> [Task directions]:
All that should come back is the lines of the data below from the one containing "ATOM 73 O O" to the one containing "ATOM 75 C CA", inclusive, exactly as they stand.

> [Given entries]:
-------------------------

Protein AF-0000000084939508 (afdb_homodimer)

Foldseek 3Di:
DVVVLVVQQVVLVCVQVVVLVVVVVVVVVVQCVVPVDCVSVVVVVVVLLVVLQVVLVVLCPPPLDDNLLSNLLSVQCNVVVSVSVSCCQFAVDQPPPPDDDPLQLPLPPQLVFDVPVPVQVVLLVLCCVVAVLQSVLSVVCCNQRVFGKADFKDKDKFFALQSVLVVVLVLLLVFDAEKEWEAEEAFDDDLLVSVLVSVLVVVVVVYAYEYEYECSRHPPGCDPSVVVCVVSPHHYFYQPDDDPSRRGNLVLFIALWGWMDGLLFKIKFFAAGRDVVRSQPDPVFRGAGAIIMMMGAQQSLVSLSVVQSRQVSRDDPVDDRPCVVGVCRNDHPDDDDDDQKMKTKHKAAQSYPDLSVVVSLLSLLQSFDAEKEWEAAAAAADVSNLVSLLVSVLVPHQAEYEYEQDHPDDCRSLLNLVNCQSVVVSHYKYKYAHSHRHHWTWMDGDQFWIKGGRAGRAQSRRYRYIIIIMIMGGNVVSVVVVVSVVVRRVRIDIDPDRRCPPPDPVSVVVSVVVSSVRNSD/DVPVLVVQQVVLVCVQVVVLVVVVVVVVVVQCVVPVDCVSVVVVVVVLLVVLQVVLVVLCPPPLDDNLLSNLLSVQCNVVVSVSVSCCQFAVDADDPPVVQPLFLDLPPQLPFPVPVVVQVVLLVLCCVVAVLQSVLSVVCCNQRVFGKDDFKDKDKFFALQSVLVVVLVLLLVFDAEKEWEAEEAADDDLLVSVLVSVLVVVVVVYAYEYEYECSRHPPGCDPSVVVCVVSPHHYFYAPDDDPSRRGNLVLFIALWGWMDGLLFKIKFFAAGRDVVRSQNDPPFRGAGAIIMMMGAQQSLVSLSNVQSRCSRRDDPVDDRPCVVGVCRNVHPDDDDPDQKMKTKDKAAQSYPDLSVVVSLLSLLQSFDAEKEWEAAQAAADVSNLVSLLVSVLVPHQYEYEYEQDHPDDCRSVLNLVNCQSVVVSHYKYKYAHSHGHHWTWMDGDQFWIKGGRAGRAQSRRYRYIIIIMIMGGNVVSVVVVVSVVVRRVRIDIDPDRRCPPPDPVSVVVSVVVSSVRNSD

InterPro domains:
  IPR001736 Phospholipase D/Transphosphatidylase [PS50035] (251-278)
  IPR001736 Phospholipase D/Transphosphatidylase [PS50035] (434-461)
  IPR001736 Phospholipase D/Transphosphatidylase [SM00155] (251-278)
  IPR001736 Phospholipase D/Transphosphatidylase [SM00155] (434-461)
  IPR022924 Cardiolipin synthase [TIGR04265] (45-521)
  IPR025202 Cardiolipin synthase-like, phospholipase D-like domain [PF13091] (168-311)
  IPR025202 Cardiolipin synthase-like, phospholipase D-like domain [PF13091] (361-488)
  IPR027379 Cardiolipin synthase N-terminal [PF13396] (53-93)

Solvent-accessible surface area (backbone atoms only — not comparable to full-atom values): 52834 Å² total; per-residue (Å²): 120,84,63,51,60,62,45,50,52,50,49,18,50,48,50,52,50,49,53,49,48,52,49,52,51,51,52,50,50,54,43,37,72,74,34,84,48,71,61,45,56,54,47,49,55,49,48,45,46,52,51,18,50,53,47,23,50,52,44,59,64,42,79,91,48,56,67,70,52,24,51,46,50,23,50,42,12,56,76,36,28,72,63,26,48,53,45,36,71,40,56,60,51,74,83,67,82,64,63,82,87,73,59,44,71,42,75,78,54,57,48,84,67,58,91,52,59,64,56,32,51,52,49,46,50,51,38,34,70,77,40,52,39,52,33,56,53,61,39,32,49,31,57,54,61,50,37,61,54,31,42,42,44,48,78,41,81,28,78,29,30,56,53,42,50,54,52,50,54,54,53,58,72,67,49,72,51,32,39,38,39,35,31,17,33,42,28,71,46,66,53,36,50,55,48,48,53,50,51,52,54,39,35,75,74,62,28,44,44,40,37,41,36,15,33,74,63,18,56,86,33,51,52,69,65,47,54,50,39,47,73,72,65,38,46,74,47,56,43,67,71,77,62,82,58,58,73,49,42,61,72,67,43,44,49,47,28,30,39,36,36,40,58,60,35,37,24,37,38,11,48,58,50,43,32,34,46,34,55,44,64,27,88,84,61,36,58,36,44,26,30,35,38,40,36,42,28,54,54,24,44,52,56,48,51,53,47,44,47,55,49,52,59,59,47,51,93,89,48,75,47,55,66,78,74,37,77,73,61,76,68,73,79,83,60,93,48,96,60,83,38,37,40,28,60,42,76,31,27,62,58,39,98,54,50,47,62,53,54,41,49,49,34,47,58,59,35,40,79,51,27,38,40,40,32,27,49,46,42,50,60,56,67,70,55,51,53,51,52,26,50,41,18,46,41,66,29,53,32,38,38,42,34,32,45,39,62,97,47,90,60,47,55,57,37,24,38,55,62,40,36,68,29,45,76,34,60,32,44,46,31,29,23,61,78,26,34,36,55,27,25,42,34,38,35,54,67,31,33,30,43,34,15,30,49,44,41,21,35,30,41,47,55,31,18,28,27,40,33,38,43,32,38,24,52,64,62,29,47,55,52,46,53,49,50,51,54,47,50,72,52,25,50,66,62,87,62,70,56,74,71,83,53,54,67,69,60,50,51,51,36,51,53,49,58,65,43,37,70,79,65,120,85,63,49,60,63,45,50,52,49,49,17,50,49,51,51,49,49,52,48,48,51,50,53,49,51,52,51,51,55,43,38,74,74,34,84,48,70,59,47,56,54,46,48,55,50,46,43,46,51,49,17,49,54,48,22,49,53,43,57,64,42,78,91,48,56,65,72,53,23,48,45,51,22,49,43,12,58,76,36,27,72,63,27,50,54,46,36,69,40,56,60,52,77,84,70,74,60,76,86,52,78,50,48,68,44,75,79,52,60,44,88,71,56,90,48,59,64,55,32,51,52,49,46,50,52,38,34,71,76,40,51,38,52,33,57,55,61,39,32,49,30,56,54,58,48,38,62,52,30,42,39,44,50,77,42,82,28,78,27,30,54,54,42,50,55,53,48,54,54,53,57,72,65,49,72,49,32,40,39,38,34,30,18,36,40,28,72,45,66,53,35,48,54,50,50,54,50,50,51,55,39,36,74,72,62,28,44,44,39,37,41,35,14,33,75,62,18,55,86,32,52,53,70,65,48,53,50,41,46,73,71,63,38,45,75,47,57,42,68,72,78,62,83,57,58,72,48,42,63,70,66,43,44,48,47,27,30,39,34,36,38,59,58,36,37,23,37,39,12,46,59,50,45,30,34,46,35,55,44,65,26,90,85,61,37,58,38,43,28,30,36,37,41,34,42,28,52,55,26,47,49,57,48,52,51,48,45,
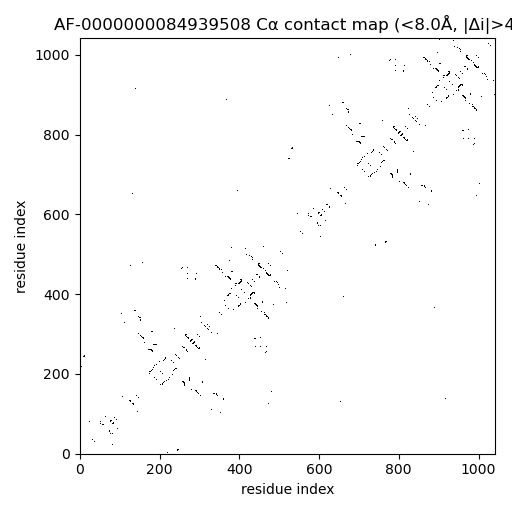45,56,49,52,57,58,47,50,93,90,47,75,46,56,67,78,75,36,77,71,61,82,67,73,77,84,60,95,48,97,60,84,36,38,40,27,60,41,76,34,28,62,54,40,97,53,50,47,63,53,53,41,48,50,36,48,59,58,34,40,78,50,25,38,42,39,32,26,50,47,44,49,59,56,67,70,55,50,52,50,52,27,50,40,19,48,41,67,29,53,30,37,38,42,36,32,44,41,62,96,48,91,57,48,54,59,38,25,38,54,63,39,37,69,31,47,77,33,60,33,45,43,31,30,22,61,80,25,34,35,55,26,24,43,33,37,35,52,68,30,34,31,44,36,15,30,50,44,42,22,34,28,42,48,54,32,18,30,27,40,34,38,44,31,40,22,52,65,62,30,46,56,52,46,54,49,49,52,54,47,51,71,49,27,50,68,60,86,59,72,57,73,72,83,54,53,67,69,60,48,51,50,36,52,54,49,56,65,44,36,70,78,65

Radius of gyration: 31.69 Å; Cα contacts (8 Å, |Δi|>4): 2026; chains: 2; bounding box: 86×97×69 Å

-------------------------

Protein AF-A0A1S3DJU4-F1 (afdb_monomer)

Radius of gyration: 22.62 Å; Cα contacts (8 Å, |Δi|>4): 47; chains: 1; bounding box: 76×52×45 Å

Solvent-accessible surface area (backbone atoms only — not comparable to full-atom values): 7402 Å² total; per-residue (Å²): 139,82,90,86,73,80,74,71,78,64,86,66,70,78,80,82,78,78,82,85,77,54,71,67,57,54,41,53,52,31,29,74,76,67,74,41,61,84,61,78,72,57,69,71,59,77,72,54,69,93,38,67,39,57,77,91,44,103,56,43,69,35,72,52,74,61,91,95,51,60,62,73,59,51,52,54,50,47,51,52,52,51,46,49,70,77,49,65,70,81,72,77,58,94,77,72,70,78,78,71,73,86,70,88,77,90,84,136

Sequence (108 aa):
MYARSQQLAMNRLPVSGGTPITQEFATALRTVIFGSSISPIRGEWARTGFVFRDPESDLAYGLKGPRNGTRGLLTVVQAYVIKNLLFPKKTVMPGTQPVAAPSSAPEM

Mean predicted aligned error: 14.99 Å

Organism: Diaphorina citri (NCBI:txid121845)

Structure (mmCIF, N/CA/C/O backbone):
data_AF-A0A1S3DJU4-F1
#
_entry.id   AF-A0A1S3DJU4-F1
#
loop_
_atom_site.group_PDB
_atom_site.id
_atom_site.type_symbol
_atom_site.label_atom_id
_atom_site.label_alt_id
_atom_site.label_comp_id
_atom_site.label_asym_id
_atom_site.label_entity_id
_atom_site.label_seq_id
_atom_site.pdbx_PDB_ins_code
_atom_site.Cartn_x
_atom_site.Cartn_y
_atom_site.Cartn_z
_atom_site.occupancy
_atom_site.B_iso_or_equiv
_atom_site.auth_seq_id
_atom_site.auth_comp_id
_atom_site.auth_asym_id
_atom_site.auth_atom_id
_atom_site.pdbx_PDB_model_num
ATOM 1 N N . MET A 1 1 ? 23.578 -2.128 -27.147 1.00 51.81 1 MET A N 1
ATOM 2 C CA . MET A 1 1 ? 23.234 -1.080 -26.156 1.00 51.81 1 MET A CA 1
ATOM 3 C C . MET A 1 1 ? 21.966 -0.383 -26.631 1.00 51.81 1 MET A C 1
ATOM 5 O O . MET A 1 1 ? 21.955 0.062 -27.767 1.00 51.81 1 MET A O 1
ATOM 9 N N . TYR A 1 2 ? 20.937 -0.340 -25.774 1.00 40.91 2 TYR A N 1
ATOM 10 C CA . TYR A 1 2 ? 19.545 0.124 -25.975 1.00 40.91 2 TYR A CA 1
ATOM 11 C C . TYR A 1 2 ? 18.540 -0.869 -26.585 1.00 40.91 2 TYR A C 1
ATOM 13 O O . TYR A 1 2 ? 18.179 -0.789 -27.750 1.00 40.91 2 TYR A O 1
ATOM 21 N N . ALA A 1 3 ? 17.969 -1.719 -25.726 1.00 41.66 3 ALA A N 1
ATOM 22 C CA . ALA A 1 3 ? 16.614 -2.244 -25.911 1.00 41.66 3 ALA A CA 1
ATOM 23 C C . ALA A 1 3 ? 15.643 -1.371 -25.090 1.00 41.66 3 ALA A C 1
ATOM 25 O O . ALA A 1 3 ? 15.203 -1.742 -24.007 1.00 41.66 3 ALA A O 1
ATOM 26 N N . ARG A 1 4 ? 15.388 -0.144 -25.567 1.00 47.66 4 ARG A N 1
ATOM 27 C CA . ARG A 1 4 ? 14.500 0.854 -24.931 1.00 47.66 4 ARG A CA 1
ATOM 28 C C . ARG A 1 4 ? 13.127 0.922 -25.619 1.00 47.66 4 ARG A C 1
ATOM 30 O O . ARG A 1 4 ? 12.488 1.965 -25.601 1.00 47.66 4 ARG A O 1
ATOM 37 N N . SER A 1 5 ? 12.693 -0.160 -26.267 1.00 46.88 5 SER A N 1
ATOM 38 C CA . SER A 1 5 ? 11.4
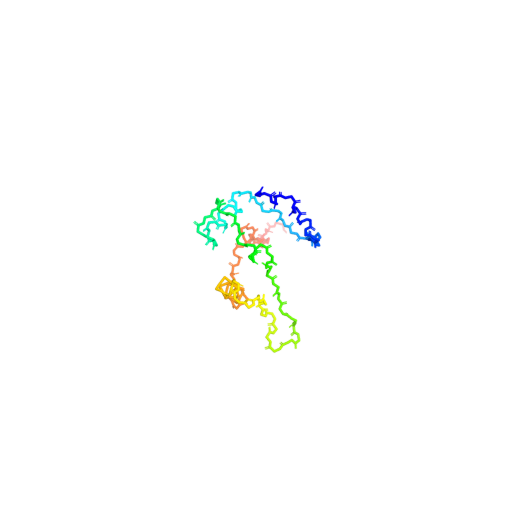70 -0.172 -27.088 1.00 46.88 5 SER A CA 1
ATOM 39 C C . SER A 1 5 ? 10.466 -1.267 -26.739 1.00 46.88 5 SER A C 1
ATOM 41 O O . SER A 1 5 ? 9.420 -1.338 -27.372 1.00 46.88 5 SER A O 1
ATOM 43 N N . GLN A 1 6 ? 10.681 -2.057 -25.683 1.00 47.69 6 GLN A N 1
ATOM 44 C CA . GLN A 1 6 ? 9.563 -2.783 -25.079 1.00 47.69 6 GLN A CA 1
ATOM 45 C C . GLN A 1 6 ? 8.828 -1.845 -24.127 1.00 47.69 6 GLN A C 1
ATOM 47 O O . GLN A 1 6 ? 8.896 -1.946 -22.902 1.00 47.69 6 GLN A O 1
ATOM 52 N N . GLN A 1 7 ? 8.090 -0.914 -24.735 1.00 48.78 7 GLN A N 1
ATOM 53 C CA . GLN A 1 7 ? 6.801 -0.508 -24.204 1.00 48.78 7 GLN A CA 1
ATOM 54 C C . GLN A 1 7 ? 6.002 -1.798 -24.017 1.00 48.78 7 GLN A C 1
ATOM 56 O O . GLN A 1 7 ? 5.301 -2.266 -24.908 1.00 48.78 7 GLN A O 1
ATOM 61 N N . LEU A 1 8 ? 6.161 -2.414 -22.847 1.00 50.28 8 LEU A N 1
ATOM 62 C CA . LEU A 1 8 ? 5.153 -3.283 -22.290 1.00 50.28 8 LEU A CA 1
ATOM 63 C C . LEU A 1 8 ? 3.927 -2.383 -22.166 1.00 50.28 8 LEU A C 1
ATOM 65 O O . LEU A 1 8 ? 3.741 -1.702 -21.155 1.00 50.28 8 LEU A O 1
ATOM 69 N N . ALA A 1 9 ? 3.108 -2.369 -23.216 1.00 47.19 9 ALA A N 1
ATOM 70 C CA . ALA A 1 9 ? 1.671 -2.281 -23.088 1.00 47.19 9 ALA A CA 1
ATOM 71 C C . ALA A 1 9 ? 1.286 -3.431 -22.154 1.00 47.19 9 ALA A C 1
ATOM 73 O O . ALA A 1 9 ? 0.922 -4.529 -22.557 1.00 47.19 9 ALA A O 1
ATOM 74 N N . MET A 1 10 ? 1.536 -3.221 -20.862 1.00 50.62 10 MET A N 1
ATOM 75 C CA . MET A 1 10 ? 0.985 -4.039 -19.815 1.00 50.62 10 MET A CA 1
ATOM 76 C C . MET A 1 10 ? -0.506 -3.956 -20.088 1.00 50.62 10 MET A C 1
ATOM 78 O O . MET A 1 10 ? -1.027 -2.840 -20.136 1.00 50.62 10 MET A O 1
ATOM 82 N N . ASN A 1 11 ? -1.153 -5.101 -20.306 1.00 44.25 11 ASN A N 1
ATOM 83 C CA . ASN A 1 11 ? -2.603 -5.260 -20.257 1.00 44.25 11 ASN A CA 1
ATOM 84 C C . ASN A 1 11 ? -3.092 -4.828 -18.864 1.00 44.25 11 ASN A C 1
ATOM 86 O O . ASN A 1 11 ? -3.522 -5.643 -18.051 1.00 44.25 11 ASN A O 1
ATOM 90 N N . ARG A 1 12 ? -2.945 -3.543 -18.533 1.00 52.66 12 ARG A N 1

-------------------------

> [Exercise response]:
ATOM 73 O O . ALA A 1 9 ? 0.922 -4.529 -22.557 1.00 47.19 9 ALA A O 1
ATOM 74 N N . MET A 1 10 ? 1.536 -3.221 -20.862 1.00 50.62 10 MET A N 1
ATOM 75 C CA . MET A 1 10 ? 0.985 -4.039 -19.815 1.00 50.62 10 MET A CA 1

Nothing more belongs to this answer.